PROVIDED DATA:
————
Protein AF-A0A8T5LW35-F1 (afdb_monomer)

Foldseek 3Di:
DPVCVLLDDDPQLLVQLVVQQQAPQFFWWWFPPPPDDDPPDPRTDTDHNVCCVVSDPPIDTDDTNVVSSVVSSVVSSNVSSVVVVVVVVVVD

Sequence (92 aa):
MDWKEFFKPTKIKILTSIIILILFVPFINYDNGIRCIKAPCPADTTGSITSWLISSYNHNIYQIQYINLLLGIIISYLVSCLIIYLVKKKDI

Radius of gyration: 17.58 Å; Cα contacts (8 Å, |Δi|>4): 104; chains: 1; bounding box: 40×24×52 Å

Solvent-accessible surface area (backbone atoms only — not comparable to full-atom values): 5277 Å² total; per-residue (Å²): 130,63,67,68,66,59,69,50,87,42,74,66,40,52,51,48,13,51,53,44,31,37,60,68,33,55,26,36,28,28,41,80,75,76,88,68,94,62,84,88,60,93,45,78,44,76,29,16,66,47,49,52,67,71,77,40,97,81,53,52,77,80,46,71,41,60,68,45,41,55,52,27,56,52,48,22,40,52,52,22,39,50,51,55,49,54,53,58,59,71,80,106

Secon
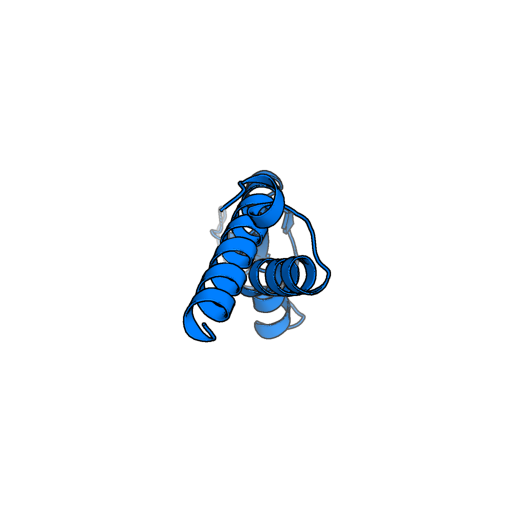dary structure (DSSP, 8-state):
--HHHHH---HHHHHHHHHHHHHH---EEEE-----SSSSP--EEEE-HHHHHHH-TTPPEEEE-HHHHHHHHHHHHHHHHHHHHHHHHHT-

Structure (mmCIF, N/CA/C/O backbone):
data_AF-A0A8T5LW35-F1
#
_entry.id   AF-A0A8T5LW35-F1
#
loop_
_atom_site.group_PDB
_atom_site.id
_atom_site.type_symbol
_atom_site.label_atom_id
_atom_site.label_alt_id
_atom_site.label_comp_id
_atom_site.label_asym_id
_atom_site.label_entity_id
_atom_site.label_seq_id
_atom_site.pdbx_PDB_ins_code
_atom_site.Cartn_x
_atom_site.Cartn_y
_atom_site.Cartn_z
_atom_site.occupancy
_atom_site.B_iso_or_equiv
_atom_site.auth_seq_id
_atom_site.auth_comp_id
_atom_site.auth_asym_id
_atom_site.auth_atom_id
_atom_site.pdbx_PDB_model_num
ATOM 1 N N . MET A 1 1 ? -17.912 10.368 18.139 1.00 61.50 1 MET A N 1
ATOM 2 C CA . MET A 1 1 ? -16.954 9.251 18.011 1.00 61.50 1 MET A CA 1
ATOM 3 C C . MET A 1 1 ? -15.581 9.790 18.339 1.00 61.50 1 MET A C 1
ATOM 5 O O . MET A 1 1 ? -15.252 10.865 17.849 1.00 61.50 1 MET A O 1
ATOM 9 N N . ASP A 1 2 ? -14.827 9.107 19.192 1.00 80.50 2 ASP A N 1
ATOM 10 C CA . ASP A 1 2 ? -13.483 9.551 19.549 1.00 80.50 2 ASP A CA 1
ATOM 11 C C . ASP A 1 2 ? -12.541 9.274 18.366 1.00 80.50 2 ASP A C 1
ATOM 13 O O . ASP A 1 2 ? -12.414 8.136 17.905 1.00 80.50 2 ASP A O 1
ATOM 17 N N . TRP A 1 3 ? -11.903 10.317 17.829 1.00 81.88 3 TRP A N 1
ATOM 18 C CA . TRP A 1 3 ? -10.964 10.211 16.703 1.00 81.88 3 TRP A CA 1
ATOM 19 C C . TRP A 1 3 ? -9.836 9.211 16.990 1.00 81.88 3 TRP A C 1
ATOM 21 O O . TRP A 1 3 ? -9.308 8.575 16.074 1.00 81.88 3 TRP A O 1
ATOM 31 N N . LYS A 1 4 ? -9.523 9.002 18.272 1.00 83.62 4 LYS A N 1
ATOM 32 C CA . LYS A 1 4 ? -8.570 7.988 18.727 1.00 83.62 4 LYS A CA 1
ATOM 33 C 
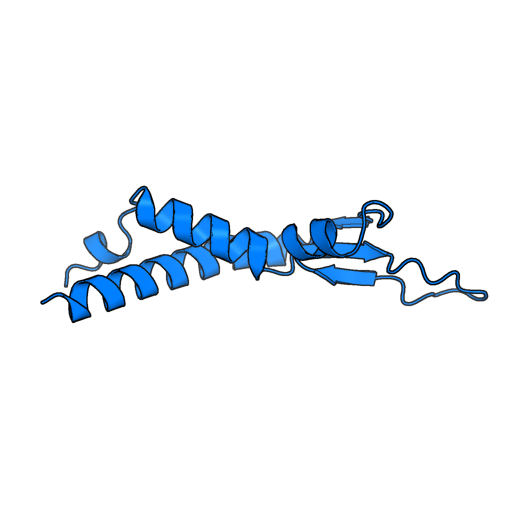C . LYS A 1 4 ? -8.989 6.571 18.336 1.00 83.62 4 LYS A C 1
ATOM 35 O O . LYS A 1 4 ? -8.141 5.786 17.923 1.00 83.62 4 LYS A O 1
ATOM 40 N N . GLU A 1 5 ? -10.276 6.233 18.404 1.00 83.88 5 GLU A N 1
ATOM 41 C CA . GLU A 1 5 ? -10.769 4.903 18.016 1.00 83.88 5 GLU A CA 1
ATOM 42 C C . GLU A 1 5 ? -10.804 4.712 16.498 1.00 83.88 5 GLU A C 1
ATOM 44 O O . GLU A 1 5 ? -10.549 3.609 15.992 1.00 83.88 5 GLU A O 1
ATOM 49 N N . PHE A 1 6 ? -11.067 5.795 15.760 1.00 87.56 6 PHE A N 1
ATOM 50 C CA . PHE A 1 6 ? -11.045 5.777 14.301 1.00 87.56 6 PHE A CA 1
ATOM 51 C C . PHE A 1 6 ? -9.660 5.403 13.773 1.00 87.56 6 PHE A C 1
ATOM 53 O O . PHE A 1 6 ? -9.543 4.488 12.958 1.00 87.56 6 PHE A O 1
ATOM 60 N N . PHE A 1 7 ? -8.608 6.031 14.297 1.00 89.50 7 PHE A N 1
ATOM 61 C CA . PHE A 1 7 ? -7.237 5.777 13.854 1.00 89.50 7 PHE A CA 1
ATOM 62 C C . PHE A 1 7 ? -6.547 4.620 14.573 1.00 89.50 7 PHE A C 1
ATOM 64 O O . PHE A 1 7 ? -5.471 4.207 14.138 1.00 89.50 7 PHE A O 1
ATOM 71 N N . LYS A 1 8 ? -7.149 4.056 15.630 1.00 91.25 8 LYS A N 1
ATOM 72 C CA . LYS A 1 8 ? -6.553 2.938 16.368 1.00 91.25 8 LYS A CA 1
ATOM 73 C C . LYS A 1 8 ? -6.288 1.752 15.429 1.00 91.25 8 LYS A C 1
ATOM 75 O O . LYS A 1 8 ? -7.251 1.241 14.831 1.00 91.25 8 LYS A O 1
ATOM 80 N N . PRO A 1 9 ? -5.029 1.287 15.327 1.00 89.62 9 PRO A N 1
ATOM 81 C CA . PRO A 1 9 ? -4.690 0.137 14.509 1.00 89.62 9 PRO A CA 1
ATOM 82 C C . PRO A 1 9 ? -5.315 -1.118 15.110 1.00 89.62 9 PRO A C 1
ATOM 84 O O . PRO A 1 9 ? -5.220 -1.393 16.305 1.00 89.62 9 PRO A O 1
ATOM 87 N N . THR A 1 10 ? -5.986 -1.887 14.261 1.00 93.81 10 THR A N 1
ATOM 88 C CA . THR A 1 10 ? -6.543 -3.199 14.605 1.00 93.81 10 THR A CA 1
ATOM 89 C C . THR A 1 10 ? -6.133 -4.185 13.524 1.00 93.81 10 THR A C 1
ATOM 91 O O . THR A 1 10 ? -5.916 -3.780 12.382 1.00 93.81 10 THR A O 1
ATOM 94 N N . LYS A 1 11 ? -6.056 -5.479 13.859 1.00 94.00 11 LYS A N 1
ATOM 95 C CA . LYS A 1 11 ? -5.665 -6.524 12.897 1.00 94.00 11 LYS A CA 1
ATOM 96 C C . LYS A 1 11 ? -6.517 -6.483 11.626 1.00 94.00 11 LYS A C 1
ATOM 98 O O . LYS A 1 11 ? -5.975 -6.576 10.535 1.00 94.00 11 LYS A O 1
ATOM 103 N N . ILE A 1 12 ? -7.826 -6.266 11.780 1.00 93.88 12 ILE A N 1
ATOM 104 C CA . ILE A 1 12 ? -8.765 -6.168 10.658 1.00 93.88 12 ILE A CA 1
ATOM 105 C C . ILE A 1 12 ? -8.403 -4.976 9.768 1.00 93.88 12 ILE A C 1
ATOM 107 O O . ILE A 1 12 ? -8.192 -5.181 8.582 1.00 93.88 12 ILE A O 1
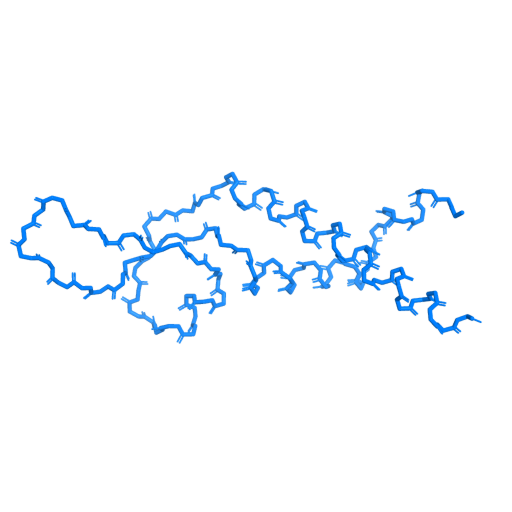ATOM 111 N N . LYS A 1 13 ? -8.237 -3.770 10.340 1.00 93.44 13 LYS A N 1
ATOM 112 C CA . LYS A 1 13 ? -7.873 -2.564 9.573 1.00 93.44 13 LYS A CA 1
ATOM 113 C C . LYS A 1 13 ? -6.532 -2.708 8.846 1.00 93.44 13 LYS A C 1
ATOM 115 O O . LYS A 1 13 ? -6.398 -2.240 7.720 1.00 93.44 13 LYS A O 1
ATOM 120 N N . ILE A 1 14 ? -5.545 -3.338 9.483 1.00 95.19 14 ILE A N 1
ATOM 121 C CA . ILE A 1 14 ? -4.227 -3.571 8.877 1.00 95.19 14 ILE A CA 1
ATOM 122 C C . ILE A 1 14 ? -4.349 -4.559 7.712 1.00 95.19 14 ILE A C 1
ATOM 124 O O . ILE A 1 14 ? -3.820 -4.312 6.630 1.00 95.19 14 ILE A O 1
ATOM 128 N N . LEU A 1 15 ? -5.084 -5.658 7.902 1.00 96.06 15 LEU A N 1
ATOM 129 C CA . LEU A 1 15 ? -5.294 -6.653 6.855 1.00 96.06 15 LEU A CA 1
ATOM 130 C C . LEU A 1 15 ? -6.021 -6.046 5.649 1.00 96.06 15 LEU A C 1
ATOM 132 O O . LEU A 1 15 ? -5.558 -6.189 4.519 1.00 96.06 15 LEU A O 1
ATOM 136 N N . THR A 1 16 ? -7.111 -5.311 5.878 1.00 94.75 16 THR A N 1
ATOM 137 C CA . THR A 1 16 ? -7.845 -4.644 4.797 1.00 94.75 16 THR A CA 1
ATOM 138 C C . THR A 1 16 ? -7.000 -3.576 4.109 1.00 94.75 16 THR A C 1
ATOM 140 O O . THR A 1 16 ? -7.067 -3.472 2.888 1.00 94.75 16 THR A O 1
ATOM 143 N N . SER A 1 17 ? -6.140 -2.838 4.826 1.00 96.62 17 SER A N 1
ATOM 144 C CA . SER A 1 17 ? -5.227 -1.884 4.178 1.00 96.62 17 SER A CA 1
ATOM 145 C C . SER A 1 17 ? -4.178 -2.570 3.305 1.00 96.62 17 SER A C 1
ATOM 147 O O . SER A 1 17 ? -3.916 -2.096 2.207 1.00 96.62 17 SER A O 1
ATOM 149 N N . ILE A 1 18 ? -3.624 -3.707 3.741 1.00 95.06 18 ILE A N 1
ATOM 150 C CA . ILE A 1 18 ? -2.655 -4.480 2.945 1.00 95.06 18 ILE A CA 1
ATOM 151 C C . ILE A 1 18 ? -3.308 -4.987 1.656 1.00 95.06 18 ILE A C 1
————
TO DO:
In the listing above, find the line holding "ATOM 5 O O ." and the line holding "ATOM 32 C CA", then output those two lines and every line between them exactly.

RESULT OF THE TASK:
ATOM 5 O O . MET A 1 1 ? -15.252 10.865 17.849 1.00 61.50 1 MET A O 1
ATOM 9 N N . ASP A 1 2 ? -14.827 9.107 19.192 1.00 80.50 2 ASP A N 1
ATOM 10 C CA . ASP A 1 2 ? -13.483 9.551 19.549 1.00 80.50 2 ASP A CA 1
ATOM 11 C C . ASP A 1 2 ? -12.541 9.274 18.366 1.00 80.50 2 ASP A C 1
ATOM 13 O O . ASP A 1 2 ? -12.414 8.136 17.905 1.00 80.50 2 ASP A O 1
ATOM 17 N N . TRP A 1 3 ? -11.903 10.317 17.829 1.00 81.88 3 TRP A N 1
ATOM 18 C CA . TRP A 1 3 ? -10.964 10.211 16.703 1.00 81.88 3 TRP A CA 1
ATOM 19 C C . TRP A 1 3 ? -9.836 9.211 16.990 1.00 81.88 3 TRP A C 1
ATOM 21 O O . TRP A 1 3 ? -9.308 8.575 16.074 1.00 81.88 3 TRP A O 1
ATOM 31 N N . LYS A 1 4 ? -9.523 9.002 18.272 1.00 83.62 4 LYS A N 1
ATOM 32 C CA . LYS A 1 4 ? -8.570 7.988 18.727 1.00 83.62 4 LYS A CA 1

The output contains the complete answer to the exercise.